# Too hot to ship??



## jenn (Apr 19, 2006)

I spoke with a breeder today in Texas who informed me it was too hot to ship a puppy to NJ. I'm just wondering if this is something I may begin to encounter now that it's almost summer. I would think an airplane would be air conditioned. Any thoughts/experience would be appreciated.


----------



## 3Maltmom (May 23, 2005)

Here's what I found...

Temperature Restrictions:

Northwest personnel will determine if the weather temperatures are in acceptable ranges at time of check-in. If your pet cannot be accommodated due to temperature limitations, Northwest personnel will work with you to arrange alternate dates for your pet to travel. Always contact our Reservations office or Cargo office prior to departing for the airport. We can advise you if temperatures for any point in the itinerary are too extreme on the day of travel. 

Low Temperatures:

No animal travel (other than Carry-on) when the temperature at any point on the planned routing is below 10 degrees Fahrenheit (-12°C). 
Choose mid-day flights when temperatures are likely to be warmer. 
Dogs, cats, rabbits and other warm-blooded animals (except birds) traveling as Cargo must be accompanied by a Certificate of Acclimation, issued by a licensed veterinarian within 10 days prior to departure, when the temperature at any point on the planned routing is below 50 degrees Fahrenheit (10 C). 
Click here to access PDF version of the Certificate of Acclimation.
High Temperatures: 

Animals will not be accepted on any Northwest flight if the temperature at ANY point on a planned itinerary is forecast to exceed 85 degrees Fahrenheit (29.5°C) at time of travel. 
Choose early morning or late evening flights during summer, which avoid the worst heat of the day. 
Brachycephalic (Snub-Nosed) dogs and cats are very sensitive to high temperatures and will not be accepted when temperatures at any point on the planned itinerary exceed 75 degrees Fahrenheit (24°C).


----------



## msmagnolia (Sep 8, 2004)

I think this is something that you are likely to encounter now that it is summer. Some of the airlines won't carry dogs as cargo during the summer. I believe Delta will not. The problem is that dogs being shipped without an escort do not ride in the plane. They may have to sit in their crates on a hot tarmac waiting to be loaded and the airlines just don't want to take the responsibility for dogs that end up at their destination sick or worse. I have heard of breeders who will try and find someone who is going in the general direction of the new home and ask them to carry the dog on and then the new parent wouldn't have to travel as far to get their pup. The other idea would just be to try and get a cheapie flight roundtrip to go and get the dog and carry it back on the plane to the new home. Beware though that some of the low price airlines also do not allow dogs.......Southwest doesn't allow pets in cabin or as cargo unless they are legitimate service animals.


----------



## ddarlingfam (Mar 30, 2006)

when i got lilly the breeder told me she would ship weather permitted. i don't think the cargo part of the plane is air controlled. hopefully you can find someone locally, it is what i will do next time i get a dog. i am totally happy with lilly but it would have been better to see her and where she lived before i made the decision to get her.

Amber


----------



## jenn (Apr 19, 2006)

Thanks for the replies. I'm having a hard time finding someone in my area. I just decided to try breeders out of state. Guess that's not too good of an idea for right now unless I go to pick up the puppy myself. Thanks again!!


----------



## 2maltese4me (May 8, 2006)

> Thanks for the replies. I'm having a hard time finding someone in my area. I just decided to try breeders out of state. Guess that's not too good of an idea for right now unless I go to pick up the puppy myself. Thanks again!![/B]

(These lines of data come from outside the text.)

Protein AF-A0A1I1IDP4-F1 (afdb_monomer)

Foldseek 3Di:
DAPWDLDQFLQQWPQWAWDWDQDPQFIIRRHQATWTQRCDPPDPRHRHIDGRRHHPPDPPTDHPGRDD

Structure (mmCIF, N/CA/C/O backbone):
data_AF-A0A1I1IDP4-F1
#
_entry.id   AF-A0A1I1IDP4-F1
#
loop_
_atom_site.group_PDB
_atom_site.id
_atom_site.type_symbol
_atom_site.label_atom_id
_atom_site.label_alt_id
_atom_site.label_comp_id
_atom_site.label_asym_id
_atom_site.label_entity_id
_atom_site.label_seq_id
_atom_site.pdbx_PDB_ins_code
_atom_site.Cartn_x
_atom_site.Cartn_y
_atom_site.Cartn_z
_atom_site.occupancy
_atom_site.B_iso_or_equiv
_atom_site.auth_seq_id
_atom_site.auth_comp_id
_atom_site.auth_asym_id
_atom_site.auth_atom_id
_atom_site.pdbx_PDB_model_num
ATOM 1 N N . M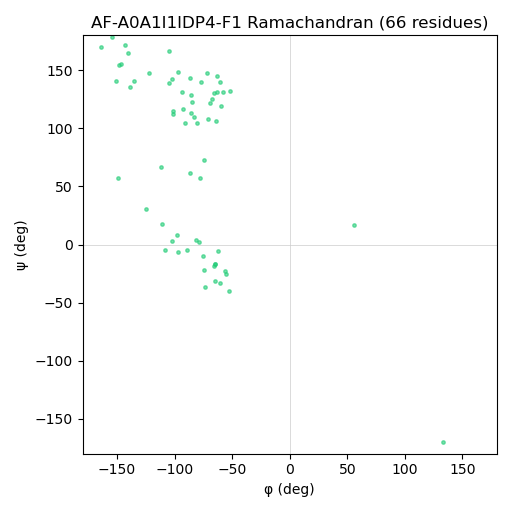ET A 1 1 ? 15.518 -3.664 -13.083 1.00 37.91 1 MET A N 1
ATOM 2 C CA . MET A 1 1 ? 15.822 -3.835 -11.647 1.00 37.91 1 MET A CA 1
ATOM 3 C C . MET A 1 1 ? 14.751 -3.104 -10.865 1.00 37.91 1 MET A C 1
ATOM 5 O O . MET A 1 1 ? 14.683 -1.887 -10.972 1.00 37.91 1 MET A O 1
ATOM 9 N N . SER A 1 2 ? 13.876 -3.825 -10.167 1.00 45.25 2 SER A N 1
ATOM 1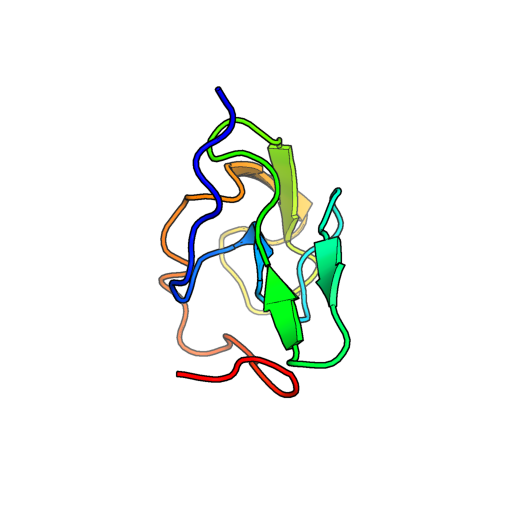0 C CA . SER A 1 2 ? 12.865 -3.196 -9.314 1.00 45.25 2 SER A CA 1
ATOM 11 C C . SER A 1 2 ? 13.515 -2.870 -7.976 1.00 45.25 2 SER A C 1
ATOM 13 O O . SER A 1 2 ? 13.904 -3.769 -7.235 1.00 45.25 2 SER A O 1
ATOM 15 N N . THR A 1 3 ? 13.729 -1.587 -7.706 1.00 52.25 3 THR A N 1
ATOM 16 C CA . THR A 1 3 ? 14.265 -1.123 -6.428 1.00 52.25 3 THR A CA 1
ATOM 17 C C . THR A 1 3 ? 13.189 -1.309 -5.366 1.00 52.25 3 THR A C 1
ATOM 19 O O . THR A 1 3 ? 12.183 -0.601 -5.366 1.00 52.25 3 THR A O 1
ATOM 22 N N . LEU A 1 4 ? 13.396 -2.284 -4.481 1.00 57.22 4 LEU A N 1
ATOM 23 C CA . LEU A 1 4 ? 12.568 -2.473 -3.295 1.00 57.22 4 LEU A CA 1
ATOM 24 C C . LEU A 1 4 ? 12.648 -1.201 -2.445 1.00 57.22 4 LEU A C 1
ATOM 26 O O . LEU A 1 4 ? 13.731 -0.788 -2.029 1.00 57.22 4 LEU A O 1
ATOM 30 N N . LEU A 1 5 ? 11.505 -0.552 -2.229 1.00 57.69 5 LEU A N 1
ATOM 31 C CA . LEU A 1 5 ? 11.426 0.670 -1.434 1.00 57.69 5 LEU A CA 1
ATOM 32 C C . LEU A 1 5 ? 11.162 0.311 0.029 1.00 57.69 5 LEU A C 1
ATOM 34 O O . LEU A 1 5 ? 10.034 -0.014 0.398 1.00 57.69 5 LEU A O 1
ATOM 38 N N . ASP A 1 6 ? 12.202 0.413 0.854 1.00 65.88 6 ASP A N 1
ATOM 39 C CA . ASP A 1 6 ? 12.132 0.297 2.316 1.00 65.88 6 ASP A CA 1
ATOM 40 C C . ASP A 1 6 ? 11.804 1.673 2.931 1.00 65.88 6 ASP A C 1
ATOM 42 O O . ASP A 1 6 ? 12.618 2.334 3.569 1.00 65.88 6 ASP A O 1
ATOM 46 N N . ARG A 1 7 ? 10.630 2.206 2.566 1.00 73.75 7 ARG A N 1
ATOM 47 C CA . ARG A 1 7 ? 10.121 3.491 3.069 1.00 73.75 7 ARG A CA 1
ATOM 48 C C . ARG A 1 7 ? 8.602 3.476 3.188 1.00 73.75 7 ARG A C 1
ATOM 50 O O . ARG A 1 7 ? 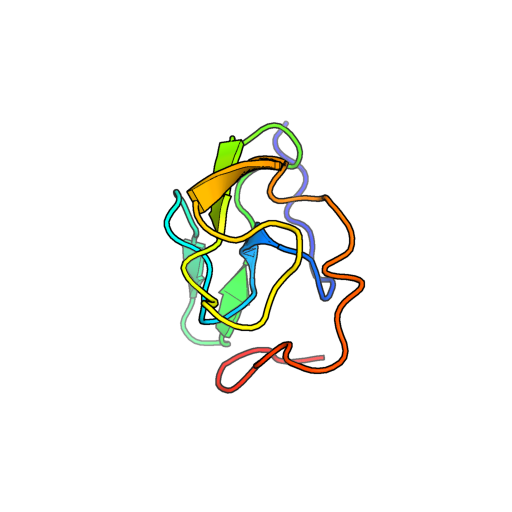7.922 2.786 2.422 1.00 73.75 7 ARG A O 1
ATOM 57 N N . LYS A 1 8 ? 8.056 4.321 4.066 1.00 80.75 8 LYS A N 1
ATOM 58 C CA . LYS A 1 8 ? 6.611 4.586 4.131 1.00 80.75 8 LYS A CA 1
ATOM 59 C C . LYS A 1 8 ? 6.120 5.252 2.834 1.00 80.75 8 LYS A C 1
ATOM 61 O O . LYS A 1 8 ? 6.404 6.421 2.562 1.00 80.75 8 LYS A O 1
ATOM 66 N N . CYS A 1 9 ? 5.414 4.492 2.003 1.00 84.38 9 CYS A N 1
ATOM 67 C CA . CYS A 1 9 ? 4.798 4.914 0.742 1.00 84.38 9 CYS A CA 1
ATOM 68 C C . CYS A 1 9 ? 3.436 4.231 0.505 1.00 84.38 9 CYS A C 1
ATOM 70 O O . CYS A 1 9 ? 3.039 3.338 1.239 1.00 84.38 9 CYS A O 1
ATOM 72 N N . CYS A 1 10 ? 2.675 4.625 -0.515 1.00 86.81 10 CYS A N 1
ATOM 73 C CA . CYS A 1 10 ? 1.356 4.032 -0.751 1.00 86.81 10 CYS A CA 1
ATOM 74 C C . CYS A 1 10 ? 1.397 2.496 -0.823 1.00 86.81 10 CYS A C 1
ATOM 76 O O . CYS A 1 10 ? 0.555 1.865 -0.205 1.00 86.81 10 CYS A O 1
ATOM 78 N N . GLY A 1 11 ? 2.416 1.905 -1.454 1.00 86.06 11 GLY A N 1
ATOM 79 C CA . GLY A 1 11 ? 2.559 0.456 -1.637 1.00 86.06 11 GLY A CA 1
ATOM 80 C C . GLY A 1 11 ? 2.758 -0.365 -0.365 1.00 86.06 11 GLY A C 1
ATOM 81 O O . GLY A 1 11 ? 2.557 -1.578 -0.379 1.00 86.06 11 GLY A O 1
ATOM 82 N N . THR A 1 12 ? 3.160 0.274 0.730 1.00 85.81 12 THR A N 1
ATOM 83 C CA . THR A 1 12 ? 3.396 -0.400 2.010 1.00 85.81 12 THR A CA 1
ATOM 84 C C . THR A 1 12 ? 2.323 -0.057 3.059 1.00 85.81 12 THR A C 1
ATOM 86 O O . THR A 1 12 ? 2.289 -0.678 4.119 1.00 85.81 12 THR A O 1
ATOM 89 N N . CYS A 1 13 ? 1.395 0.859 2.742 1.00 87.62 13 CYS A N 1
ATOM 90 C CA . CYS A 1 13 ? 0.276 1.263 3.599 1.00 87.62 13 CYS A CA 1
ATOM 91 C C . CYS A 1 13 ? -0.792 0.159 3.696 1.00 87.62 13 CYS A C 1
ATOM 93 O O . CYS A 1 13 ? -1.058 -0.563 2.732 1.00 87.62 13 CYS A O 1
ATOM 95 N N . GLU A 1 14 ? -1.468 0.040 4.841 1.00 87.94 14 GLU A N 1
ATOM 96 C CA . GLU A 1 14 ? -2.495 -0.997 5.034 1.00 87.94 14 GLU A CA 1
ATOM 97 C C . GLU A 1 14 ? -3.710 -0.831 4.123 1.00 87.94 14 GLU A C 1
ATOM 99 O O . GLU A 1 14 ? -4.285 -1.820 3.674 1.00 87.94 14 GLU A O 1
ATOM 104 N N . PHE A 1 15 ? -4.045 0.412 3.777 1.00 89.31 15 PHE A N 1
ATOM 105 C CA . PHE A 1 15 ? -5.139 0.728 2.860 1.00 89.31 15 PHE A CA 1
ATOM 106 C C . PHE A 1 15 ? -4.777 0.543 1.381 1.00 89.31 15 PHE A C 1
ATOM 108 O O . PHE A 1 15 ? -5.588 0.868 0.514 1.00 89.31 15 PHE A O 1
ATOM 115 N N . TRP A 1 16 ? -3.566 0.081 1.072 1.00 89.06 16 TRP A N 1
ATOM 116 C CA . TRP A 1 16 ? -3.143 -0.193 -0.296 1.00 89.06 16 TRP A CA 1
ATOM 117 C C . TRP A 1 16 ? -3.869 -1.401 -0.875 1.00 89.06 16 TRP A C 1
ATOM 119 O O . TRP A 1 16 ? -3.762 -2.512 -0.355 1.00 89.06 16 TRP A O 1
ATOM 129 N N . GLN A 1 17 ? -4.559 -1.185 -1.989 1.00 89.88 17 GLN A N 1
ATOM 130 C CA . GLN A 1 17 ? -5.213 -2.217 -2.786 1.00 89.88 17 GLN A CA 1
ATOM 131 C C . GLN A 1 17 ? -4.487 -2.351 -4.125 1.00 89.88 17 GLN A C 1
ATOM 133 O O . GLN A 1 17 ? -4.993 -1.992 -5.186 1.00 89.88 17 GLN A O 1
ATOM 138 N N . GLY A 1 18 ? -3.249 -2.823 -4.061 1.00 87.38 18 GLY A N 1
ATOM 139 C CA . GLY A 1 18 ? -2.423 -3.120 -5.221 1.00 87.38 18 GLY A CA 1
ATOM 140 C C . GLY A 1 18 ? -1.393 -4.186 -4.879 1.00 87.38 18 GLY A C 1
ATOM 141 O O . GLY A 1 18 ? -1.304 -4.644 -3.735 1.00 87.38 18 GLY A O 1
ATOM 142 N N . SER A 1 19 ? -0.593 -4.573 -5.868 1.00 85.19 19 SER A N 1
ATOM 143 C CA . SER A 1 19 ? 0.497 -5.525 -5.657 1.00 85.19 19 SER A CA 1
ATOM 144 C C . SER A 1 19 ? 1.468 -5.004 -4.595 1.00 85.19 19 SER A C 1
ATOM 146 O O . SER A 1 19 ? 1.895 -3.849 -4.632 1.00 85.19 19 SER A O 1
ATOM 148 N N . ARG A 1 20 ? 1.802 -5.864 -3.633 1.00 81.50 20 ARG A N 1
ATOM 149 C CA . ARG A 1 20 ? 2.794 -5.617 -2.582 1.00 81.50 20 ARG A CA 1
ATOM 150 C C . ARG A 1 20 ? 3.466 -6.927 -2.203 1.00 81.50 20 ARG A C 1
ATOM 152 O O . ARG A 1 20 ? 2.881 -7.995 -2.378 1.00 81.50 20 ARG A O 1
ATOM 159 N N . GLU A 1 21 ? 4.687 -6.847 -1.701 1.00 81.25 21 GLU A N 1
ATOM 160 C CA . GLU A 1 21 ? 5.437 -8.013 -1.250 1.00 81.25 21 GLU A CA 1
ATOM 161 C C . GLU A 1 21 ? 5.368 -8.093 0.273 1.00 81.25 21 GLU A C 1
ATOM 163 O O . GLU A 1 21 ? 5.861 -7.213 0.976 1.00 81.25 21 GLU A O 1
ATOM 168 N N . THR A 1 22 ? 4.736 -9.138 0.799 1.00 79.31 22 THR A N 1
ATOM 169 C CA . THR A 1 22 ? 4.727 -9.400 2.239 1.00 79.31 22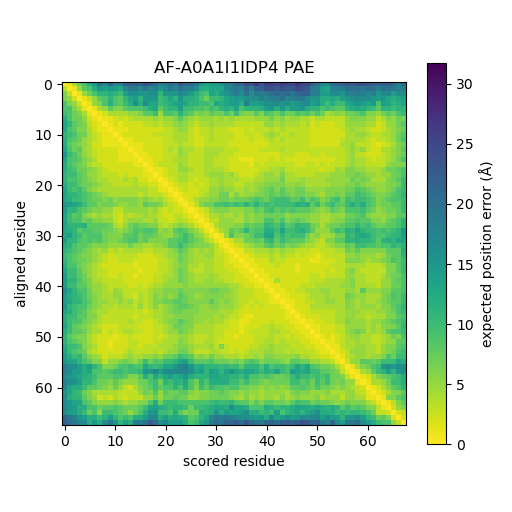 THR A CA 1
ATOM 170 C C . THR A 1 22 ? 5.882 -10.333 2.568 1.00 79.31 22 THR A C 1
ATOM 172 O O . THR A 1 22 ? 5.932 -11.470 2.107 1.00 79.31 22 THR A O 1
ATOM 175 N N . THR A 1 23 ? 6.818 -9.847 3.372 1.00 78.00 23 THR A N 1
ATOM 176 C CA . THR A 1 23 ? 7.968 -10.608 3.861 1.00 78.00 23 THR A CA 1
ATOM 177 C C . THR A 1 23 ? 7.766 -10.983 5.327 1.00 78.00 23 THR A C 1
ATOM 179 O O . THR A 1 23 ? 6.923 -10.410 6.017 1.00 78.00 23 THR A O 1
ATOM 182 N N . ARG A 1 24 ? 8.590 -11.903 5.849 1.00 75.56 24 ARG A N 1
ATOM 183 C CA . ARG A 1 24 ? 8.601 -12.254 7.283 1.00 75.56 24 ARG A CA 1
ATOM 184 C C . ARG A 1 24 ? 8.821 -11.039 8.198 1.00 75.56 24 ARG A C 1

I had the opposite problem with Presley......our late Bullmastiff......she had to check temps daily because it was freezing out and he was coming from Maine, which is even colder than NY, which is where I lived at the time!

Try looking in surrounding states, maybe Pennsylvania.....you could make that kind of drive. Either that or check air fare, you might get lucky and find some specials.


----------



## k/c mom (Oct 9, 2004)

I have been told that the areas where pets fly is climate controlled and pressurized, just like inside the cabin. My vet said that this was not the case years ago but that now it is. But due to the waiting time on the tarmac, etc. the weather does have to be taken in to consideration.


----------



## Cosy (Feb 9, 2006)

It's stinkin hot in Texas from her on out til at least mid September. Sometimes there
is a break of a day or two and maybe you can arrange it when that happens. 
All airlines have temperature restrictions due to the runways being so hot and the
crate may be there a few minutes longer than safe with that heat. Night time can
be better but some airlines don't ship pets at nite.


----------



## jmm (Nov 23, 2004)

It is because they can sometimes sit on the tarmac in the heat. 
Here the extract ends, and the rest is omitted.